Milênios não suavizam o escarnecer da cruz.
No púlpito, eloqüente padre...
Finaliza a consagração domingueira.
- Perdoai os inimigos. Quantos aqui presentes oferecem tal virtude?
Dos bancos tomados sinalizam fieis. Aderência tímida.
Replicou o padre, apontando o símbolo cristão:
- Ele, cujo exemplo a imortalidade deve seguir,
ofereceu a outra face e perdoou...
quem mais aqui presente oferece tal virtude?
Todos encorparam o rebanho...
Menos, delicada senhora sentada no banco à frente.
Dirigindo-se a ela, microfone em punho, o reverendo disse:
- Salve, dona Josefina!

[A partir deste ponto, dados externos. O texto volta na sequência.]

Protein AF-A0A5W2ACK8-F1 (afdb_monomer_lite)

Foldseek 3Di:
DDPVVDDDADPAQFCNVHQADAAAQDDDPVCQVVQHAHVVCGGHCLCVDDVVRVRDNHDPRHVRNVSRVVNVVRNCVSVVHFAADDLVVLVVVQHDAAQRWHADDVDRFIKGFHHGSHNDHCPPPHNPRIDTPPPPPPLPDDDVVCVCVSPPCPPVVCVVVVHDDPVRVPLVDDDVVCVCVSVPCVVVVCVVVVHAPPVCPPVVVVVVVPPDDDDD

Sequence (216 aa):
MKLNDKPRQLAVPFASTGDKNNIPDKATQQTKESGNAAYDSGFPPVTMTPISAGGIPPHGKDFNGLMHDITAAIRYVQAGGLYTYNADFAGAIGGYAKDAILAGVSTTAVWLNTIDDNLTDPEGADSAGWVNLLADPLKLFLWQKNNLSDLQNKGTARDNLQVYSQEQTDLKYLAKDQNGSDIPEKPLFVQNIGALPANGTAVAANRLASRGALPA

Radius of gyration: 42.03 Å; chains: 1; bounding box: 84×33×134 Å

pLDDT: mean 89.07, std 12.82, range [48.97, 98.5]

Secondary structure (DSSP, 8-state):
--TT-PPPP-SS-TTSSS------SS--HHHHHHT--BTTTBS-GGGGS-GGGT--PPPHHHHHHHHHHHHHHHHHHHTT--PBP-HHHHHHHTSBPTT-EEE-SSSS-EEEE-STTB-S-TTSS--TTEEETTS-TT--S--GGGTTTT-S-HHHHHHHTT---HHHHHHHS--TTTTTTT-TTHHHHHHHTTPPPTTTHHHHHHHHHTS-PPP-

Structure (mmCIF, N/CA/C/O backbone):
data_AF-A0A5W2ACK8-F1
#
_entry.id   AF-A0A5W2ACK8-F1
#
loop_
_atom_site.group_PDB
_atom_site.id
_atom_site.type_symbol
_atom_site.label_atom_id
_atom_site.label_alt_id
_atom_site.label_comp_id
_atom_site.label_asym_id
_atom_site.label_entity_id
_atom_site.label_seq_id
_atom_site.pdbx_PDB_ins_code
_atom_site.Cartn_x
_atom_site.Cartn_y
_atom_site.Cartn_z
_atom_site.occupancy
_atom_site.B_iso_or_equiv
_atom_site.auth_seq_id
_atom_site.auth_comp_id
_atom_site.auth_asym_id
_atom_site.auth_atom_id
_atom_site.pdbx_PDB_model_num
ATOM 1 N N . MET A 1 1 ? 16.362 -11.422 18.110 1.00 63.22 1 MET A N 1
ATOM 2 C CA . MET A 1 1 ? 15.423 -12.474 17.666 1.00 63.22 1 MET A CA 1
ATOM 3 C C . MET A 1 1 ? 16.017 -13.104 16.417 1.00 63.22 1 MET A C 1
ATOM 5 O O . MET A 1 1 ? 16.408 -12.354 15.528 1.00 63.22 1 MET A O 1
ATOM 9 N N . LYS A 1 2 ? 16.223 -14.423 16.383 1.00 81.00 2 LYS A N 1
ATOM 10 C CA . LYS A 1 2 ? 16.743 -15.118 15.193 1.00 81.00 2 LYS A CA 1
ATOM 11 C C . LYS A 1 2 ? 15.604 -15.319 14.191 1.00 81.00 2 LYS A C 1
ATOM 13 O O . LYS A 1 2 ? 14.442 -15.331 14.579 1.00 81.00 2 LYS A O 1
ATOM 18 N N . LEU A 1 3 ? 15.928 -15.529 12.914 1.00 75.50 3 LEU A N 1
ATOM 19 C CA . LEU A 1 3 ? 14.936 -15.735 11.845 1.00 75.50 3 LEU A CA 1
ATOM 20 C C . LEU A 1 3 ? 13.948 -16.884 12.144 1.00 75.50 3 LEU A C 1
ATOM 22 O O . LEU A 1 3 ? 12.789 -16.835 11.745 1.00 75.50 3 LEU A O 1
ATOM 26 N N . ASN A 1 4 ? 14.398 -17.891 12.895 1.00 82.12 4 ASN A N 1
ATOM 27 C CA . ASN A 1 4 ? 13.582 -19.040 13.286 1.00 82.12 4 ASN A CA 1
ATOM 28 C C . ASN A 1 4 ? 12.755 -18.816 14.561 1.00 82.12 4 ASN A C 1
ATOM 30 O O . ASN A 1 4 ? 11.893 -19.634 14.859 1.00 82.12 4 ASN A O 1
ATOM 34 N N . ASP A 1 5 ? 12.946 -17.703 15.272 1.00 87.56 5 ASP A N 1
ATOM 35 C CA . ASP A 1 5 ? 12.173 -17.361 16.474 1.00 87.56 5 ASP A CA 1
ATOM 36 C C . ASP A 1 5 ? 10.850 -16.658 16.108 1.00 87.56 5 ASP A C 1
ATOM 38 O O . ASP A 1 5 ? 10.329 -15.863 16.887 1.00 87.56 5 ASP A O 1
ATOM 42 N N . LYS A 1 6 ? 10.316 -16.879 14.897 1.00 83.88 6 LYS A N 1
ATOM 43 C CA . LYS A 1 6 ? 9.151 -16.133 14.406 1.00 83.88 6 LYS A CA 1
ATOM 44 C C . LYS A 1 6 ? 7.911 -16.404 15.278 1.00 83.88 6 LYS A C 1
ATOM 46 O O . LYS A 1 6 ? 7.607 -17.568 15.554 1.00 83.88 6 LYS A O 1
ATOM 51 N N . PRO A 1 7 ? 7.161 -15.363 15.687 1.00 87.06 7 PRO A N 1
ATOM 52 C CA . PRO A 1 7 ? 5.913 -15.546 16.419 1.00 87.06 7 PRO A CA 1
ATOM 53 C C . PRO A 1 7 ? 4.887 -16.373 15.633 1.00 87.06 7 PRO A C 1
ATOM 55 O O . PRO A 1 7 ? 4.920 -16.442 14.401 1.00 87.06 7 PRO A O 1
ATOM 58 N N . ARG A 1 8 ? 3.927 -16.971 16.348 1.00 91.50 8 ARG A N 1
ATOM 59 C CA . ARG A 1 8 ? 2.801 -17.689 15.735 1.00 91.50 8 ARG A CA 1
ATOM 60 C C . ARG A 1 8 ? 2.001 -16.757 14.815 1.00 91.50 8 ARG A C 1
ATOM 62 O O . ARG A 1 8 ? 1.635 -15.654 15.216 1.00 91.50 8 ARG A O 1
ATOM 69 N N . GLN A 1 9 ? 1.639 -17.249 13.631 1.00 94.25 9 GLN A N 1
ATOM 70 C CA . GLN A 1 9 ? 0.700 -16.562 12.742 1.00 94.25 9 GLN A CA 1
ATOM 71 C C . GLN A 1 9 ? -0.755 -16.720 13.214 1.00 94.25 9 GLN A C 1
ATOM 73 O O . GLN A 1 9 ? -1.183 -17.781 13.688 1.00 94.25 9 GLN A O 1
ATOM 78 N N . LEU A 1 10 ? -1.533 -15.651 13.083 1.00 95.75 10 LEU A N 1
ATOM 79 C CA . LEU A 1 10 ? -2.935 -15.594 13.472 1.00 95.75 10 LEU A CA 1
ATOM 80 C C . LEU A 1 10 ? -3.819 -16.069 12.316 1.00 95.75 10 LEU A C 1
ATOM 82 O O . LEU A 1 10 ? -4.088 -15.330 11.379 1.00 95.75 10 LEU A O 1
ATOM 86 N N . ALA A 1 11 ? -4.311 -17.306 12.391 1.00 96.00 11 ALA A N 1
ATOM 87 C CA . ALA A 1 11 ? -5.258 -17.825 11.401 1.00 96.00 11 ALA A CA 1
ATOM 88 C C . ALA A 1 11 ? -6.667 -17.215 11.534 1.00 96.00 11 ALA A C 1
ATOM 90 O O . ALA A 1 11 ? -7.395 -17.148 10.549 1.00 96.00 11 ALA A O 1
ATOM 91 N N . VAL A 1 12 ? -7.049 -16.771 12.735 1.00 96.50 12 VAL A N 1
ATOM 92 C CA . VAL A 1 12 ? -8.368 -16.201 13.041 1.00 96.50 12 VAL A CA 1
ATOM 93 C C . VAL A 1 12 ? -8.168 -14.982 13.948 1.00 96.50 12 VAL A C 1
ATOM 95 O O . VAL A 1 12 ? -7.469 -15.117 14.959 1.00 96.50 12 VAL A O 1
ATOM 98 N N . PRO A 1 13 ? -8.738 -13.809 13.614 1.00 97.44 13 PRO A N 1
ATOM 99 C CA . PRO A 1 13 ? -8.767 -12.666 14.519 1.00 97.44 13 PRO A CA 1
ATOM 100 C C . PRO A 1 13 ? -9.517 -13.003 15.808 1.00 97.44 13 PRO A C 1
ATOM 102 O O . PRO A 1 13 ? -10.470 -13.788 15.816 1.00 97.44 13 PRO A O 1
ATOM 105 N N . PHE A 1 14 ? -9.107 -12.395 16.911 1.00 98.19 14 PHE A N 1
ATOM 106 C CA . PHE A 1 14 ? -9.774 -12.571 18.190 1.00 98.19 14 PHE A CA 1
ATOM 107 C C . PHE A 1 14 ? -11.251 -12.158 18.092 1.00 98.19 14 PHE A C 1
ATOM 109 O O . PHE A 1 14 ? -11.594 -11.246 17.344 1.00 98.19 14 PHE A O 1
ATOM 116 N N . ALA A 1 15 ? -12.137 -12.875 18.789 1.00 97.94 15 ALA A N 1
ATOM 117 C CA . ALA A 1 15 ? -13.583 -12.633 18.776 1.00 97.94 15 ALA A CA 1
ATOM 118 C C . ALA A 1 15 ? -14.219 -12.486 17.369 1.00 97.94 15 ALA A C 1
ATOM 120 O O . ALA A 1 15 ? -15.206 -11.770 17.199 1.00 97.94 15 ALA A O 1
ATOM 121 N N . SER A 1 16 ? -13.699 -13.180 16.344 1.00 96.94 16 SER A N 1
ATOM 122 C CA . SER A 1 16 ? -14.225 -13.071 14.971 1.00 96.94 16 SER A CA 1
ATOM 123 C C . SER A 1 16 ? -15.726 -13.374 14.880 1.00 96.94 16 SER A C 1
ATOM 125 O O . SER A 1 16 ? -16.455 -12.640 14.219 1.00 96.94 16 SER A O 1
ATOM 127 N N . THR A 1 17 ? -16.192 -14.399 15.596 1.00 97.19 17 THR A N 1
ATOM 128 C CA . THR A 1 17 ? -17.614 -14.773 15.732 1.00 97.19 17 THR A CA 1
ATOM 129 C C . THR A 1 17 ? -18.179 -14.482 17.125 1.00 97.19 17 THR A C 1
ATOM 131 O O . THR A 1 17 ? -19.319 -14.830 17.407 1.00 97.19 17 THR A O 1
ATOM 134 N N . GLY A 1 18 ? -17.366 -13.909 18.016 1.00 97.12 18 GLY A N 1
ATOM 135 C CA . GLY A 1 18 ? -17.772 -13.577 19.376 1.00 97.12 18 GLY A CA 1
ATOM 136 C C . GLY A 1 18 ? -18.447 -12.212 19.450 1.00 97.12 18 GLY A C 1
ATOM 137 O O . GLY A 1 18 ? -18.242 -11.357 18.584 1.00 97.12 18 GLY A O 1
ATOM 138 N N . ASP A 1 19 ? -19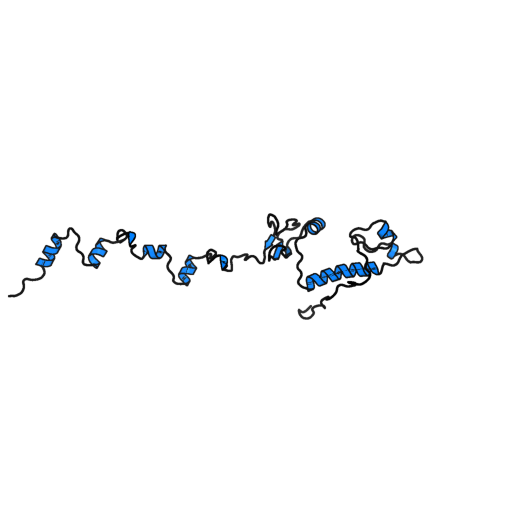.209 -12.010 20.523 1.00 98.06 19 ASP A N 1
ATOM 139 C CA . ASP A 1 19 ? -19.791 -10.720 20.879 1.00 98.06 19 ASP A CA 1
ATOM 140 C C . ASP A 1 19 ? -18.697 -9.655 21.026 1.00 98.06 19 ASP A C 1
ATOM 142 O O . ASP A 1 19 ? -17.796 -9.783 21.859 1.00 98.06 19 ASP A O 1
ATOM 146 N N . LYS A 1 20 ? -18.797 -8.584 20.241 1.00 98.00 20 LYS A N 1
ATOM 147 C CA . LYS A 1 20 ? -17.886 -7.437 20.271 1.00 98.00 20 LYS A CA 1
ATOM 148 C C . LYS A 1 20 ? -18.642 -6.150 19.976 1.00 98.00 20 LYS A C 1
ATOM 150 O O . LYS A 1 20 ? -19.650 -6.178 19.271 1.00 98.00 20 LYS A O 1
ATOM 155 N N . ASN A 1 21 ? -18.147 -5.049 20.524 1.00 97.12 21 ASN A N 1
ATOM 156 C CA . ASN A 1 21 ? -18.605 -3.715 20.168 1.00 97.12 21 ASN A CA 1
ATOM 157 C C . ASN A 1 21 ? -17.718 -3.161 19.052 1.00 97.12 21 ASN A C 1
ATOM 159 O O . ASN A 1 21 ? -16.526 -3.466 18.997 1.00 97.12 21 ASN A O 1
ATOM 163 N N . ASN A 1 22 ? -18.293 -2.318 18.197 1.00 96.69 22 ASN A N 1
ATOM 164 C CA . ASN A 1 22 ? -17.498 -1.453 17.335 1.00 96.69 22 ASN A CA 1
ATOM 165 C C . ASN A 1 22 ? -16.965 -0.305 18.191 1.00 96.69 22 ASN A C 1
ATOM 167 O O . ASN A 1 22 ? -17.748 0.364 18.870 1.00 96.69 22 ASN A O 1
ATOM 171 N N . ILE A 1 23 ? -15.655 -0.086 18.153 1.00 98.00 23 ILE A N 1
ATOM 172 C CA . ILE A 1 23 ? -15.007 0.974 18.921 1.00 98.00 23 ILE A CA 1
ATOM 173 C C . ILE A 1 23 ? -14.967 2.227 18.046 1.00 98.00 23 ILE A C 1
ATOM 175 O O . ILE A 1 23 ? -14.320 2.203 17.001 1.00 98.00 23 ILE A O 1
ATOM 179 N N . PRO A 1 24 ? -15.680 3.307 18.403 1.00 97.19 24 PRO A N 1
ATOM 180 C CA . PRO A 1 24 ? -15.668 4.524 17.607 1.00 97.19 24 PRO A CA 1
ATOM 181 C C . PRO A 1 24 ? -14.323 5.244 17.724 1.00 97.19 24 PRO A C 1
ATOM 183 O O . PRO A 1 24 ? -13.657 5.185 18.759 1.00 97.19 24 PRO A O 1
ATOM 186 N N . ASP A 1 25 ? -13.969 6.011 16.693 1.00 95.81 25 ASP A N 1
ATOM 187 C CA . ASP A 1 25 ? -12.757 6.834 16.715 1.00 95.81 25 ASP A CA 1
ATOM 188 C C . ASP A 1 25 ? -12.812 7.924 17.787 1.00 95.81 25 ASP A C 1
ATOM 190 O O . ASP A 1 25 ? -11.797 8.261 18.397 1.00 95.81 25 ASP A O 1
ATOM 194 N N . LYS A 1 26 ? -14.007 8.486 18.002 1.00 96.94 26 LYS A N 1
ATOM 195 C CA . LYS A 1 26 ? -14.255 9.606 18.910 1.00 96.94 26 LYS A CA 1
ATOM 196 C C . LYS A 1 26 ? -15.267 9.246 19.985 1.00 96.94 26 LYS A C 1
ATOM 198 O O . LYS A 1 26 ? -16.344 8.723 19.688 1.00 96.94 26 LYS A O 1
ATOM 203 N N . ALA A 1 27 ? -14.955 9.592 21.227 1.00 97.00 27 ALA A N 1
ATOM 204 C CA . ALA A 1 27 ? -15.885 9.457 22.335 1.00 97.00 27 ALA A CA 1
ATOM 205 C C . ALA A 1 27 ? -17.040 10.464 22.248 1.00 97.00 27 ALA A C 1
ATOM 207 O O . ALA A 1 27 ? -16.854 11.645 21.950 1.00 97.00 27 ALA A O 1
ATOM 208 N N . THR A 1 28 ? -18.233 10.019 22.630 1.00 97.31 28 THR A N 1
ATOM 209 C CA . THR A 1 28 ? -19.401 10.877 22.853 1.00 97.31 28 THR A CA 1
ATOM 210 C C . THR A 1 28 ? -19.694 10.980 24.349 1.00 97.31 28 THR A C 1
ATOM 212 O O . THR A 1 28 ? -19.111 10.266 25.167 1.00 97.31 28 THR A O 1
ATOM 215 N N . GLN A 1 29 ? -20.606 11.871 24.744 1.00 96.44 29 GLN A N 1
ATOM 216 C CA . GLN A 1 29 ? -21.087 11.897 26.129 1.00 96.44 29 GLN A CA 1
ATOM 217 C C . GLN A 1 29 ? -21.678 10.536 26.529 1.00 96.44 29 GLN A C 1
ATOM 219 O O . GLN A 1 29 ? -21.349 10.003 27.585 1.00 96.44 29 GLN A O 1
ATOM 224 N N . GLN A 1 30 ? -22.458 9.930 25.631 1.00 95.12 30 GLN A N 1
ATOM 225 C CA . GLN A 1 30 ? -23.073 8.631 25.866 1.00 95.12 30 GLN A CA 1
ATOM 226 C C . GLN A 1 30 ? -22.034 7.528 26.077 1.00 95.12 30 GLN A C 1
ATOM 228 O O . GLN A 1 30 ? -22.186 6.740 27.009 1.00 95.12 30 GLN A O 1
ATOM 233 N N . THR A 1 31 ? -20.975 7.451 25.259 1.00 94.56 31 THR A N 1
ATOM 234 C CA . THR A 1 31 ? -19.951 6.404 25.441 1.00 94.56 31 THR A CA 1
ATOM 235 C C . THR A 1 31 ? -19.219 6.574 26.769 1.00 94.56 31 THR A C 1
ATOM 237 O O . THR A 1 31 ? -19.003 5.596 27.480 1.00 94.56 31 THR A O 1
ATOM 240 N N . LYS A 1 32 ? -18.931 7.819 27.168 1.00 94.25 32 LYS A N 1
ATOM 241 C CA . LYS A 1 32 ? -18.288 8.123 28.453 1.00 94.25 32 LYS A CA 1
ATOM 242 C C . LYS A 1 32 ? -19.139 7.706 29.651 1.00 94.25 32 LYS A C 1
ATOM 244 O O . LYS A 1 32 ? -18.603 7.129 30.590 1.00 94.25 32 LYS A O 1
ATOM 249 N N . GLU A 1 33 ? -20.440 7.982 29.616 1.00 94.31 33 GLU A N 1
ATOM 250 C CA . GLU A 1 33 ? -21.370 7.672 30.713 1.00 94.31 33 GLU A CA 1
ATOM 251 C C . GLU A 1 33 ? -21.717 6.178 30.794 1.00 94.31 33 GLU A C 1
ATOM 253 O O . GLU A 1 33 ? -21.901 5.645 31.885 1.00 94.31 33 GLU A O 1
ATOM 258 N N . SER A 1 34 ? -21.765 5.487 29.652 1.00 94.50 34 SER A N 1
ATOM 259 C CA . SER A 1 34 ? -22.060 4.045 29.584 1.00 94.50 34 SER A CA 1
ATOM 260 C C . SER A 1 34 ? -20.849 3.139 29.830 1.00 94.50 34 SER A C 1
ATOM 262 O O . SER A 1 34 ? -21.010 1.924 29.952 1.00 94.50 34 SER A O 1
ATOM 264 N N . GLY A 1 35 ? -19.646 3.707 29.945 1.00 95.62 35 GLY A N 1
ATOM 265 C CA . GLY A 1 35 ? -18.413 2.946 30.151 1.00 95.62 35 GLY A CA 1
ATOM 266 C C . GLY A 1 35 ? -17.785 2.395 28.867 1.00 95.62 35 GLY A C 1
ATOM 267 O O . GLY A 1 35 ? -16.858 1.593 28.952 1.00 95.62 35 GLY A O 1
ATOM 268 N N . ASN A 1 36 ? -18.271 2.805 27.693 1.00 97.44 36 ASN A N 1
ATOM 269 C CA . ASN A 1 36 ? -17.795 2.321 26.400 1.00 97.44 36 ASN A CA 1
ATOM 270 C C . ASN A 1 36 ? -16.484 3.004 25.981 1.00 97.44 36 ASN A C 1
ATOM 272 O O . ASN A 1 36 ? -16.359 4.231 26.051 1.00 97.44 36 ASN A O 1
ATOM 276 N N . ALA A 1 37 ? -15.531 2.214 25.491 1.00 97.88 37 ALA A N 1
ATOM 277 C CA . ALA A 1 37 ? -14.265 2.712 24.959 1.00 97.88 37 ALA A CA 1
ATOM 278 C C . ALA A 1 37 ? -14.426 3.449 23.613 1.00 97.88 37 ALA A C 1
ATOM 280 O O . ALA A 1 37 ? -15.346 3.177 22.842 1.00 97.88 37 ALA A O 1
ATOM 281 N N . ALA A 1 38 ? -13.485 4.347 23.321 1.00 98.12 38 ALA A N 1
ATOM 282 C CA . ALA A 1 38 ? -13.276 4.977 22.014 1.00 98.12 38 ALA A CA 1
ATOM 283 C C . ALA A 1 38 ? -11.767 5.113 21.748 1.00 98.12 38 ALA A C 1
ATOM 285 O O . ALA A 1 38 ? -10.985 5.140 22.700 1.00 98.12 38 ALA A O 1
ATOM 286 N N . TYR A 1 39 ? -11.335 5.208 20.489 1.00 97.44 39 TYR A N 1
ATOM 287 C CA . TYR A 1 39 ? -9.901 5.268 20.171 1.00 97.44 39 TYR A CA 1
ATOM 288 C C . TYR A 1 39 ? -9.216 6.550 20.664 1.00 97.44 39 TYR A C 1
ATOM 290 O O . TYR A 1 39 ? -8.077 6.485 21.121 1.00 97.44 39 TYR A O 1
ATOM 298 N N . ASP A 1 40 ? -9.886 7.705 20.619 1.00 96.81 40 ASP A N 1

Pois, então, não perdoa os teus inimigos?
- Eu não tenho inimigos, padre - respondeu a gentil velhinha.
Tomando-a pelo braço, o vigário levou o diálogo ao altar.
- Qual é a tua idade, dona Josefina?
- 99 anos.
- 99 anos e sem o amargo da injúria! Aleluia!
Com vigor, os fiéis aplaudiram o feito.
- Nos conte, por favor, como é possível
aos inimigos tão longa vida?
A boa senhora pigarreou a voz e entusiasticamente falou:
- É que todos os filhos das putas, já faleceram...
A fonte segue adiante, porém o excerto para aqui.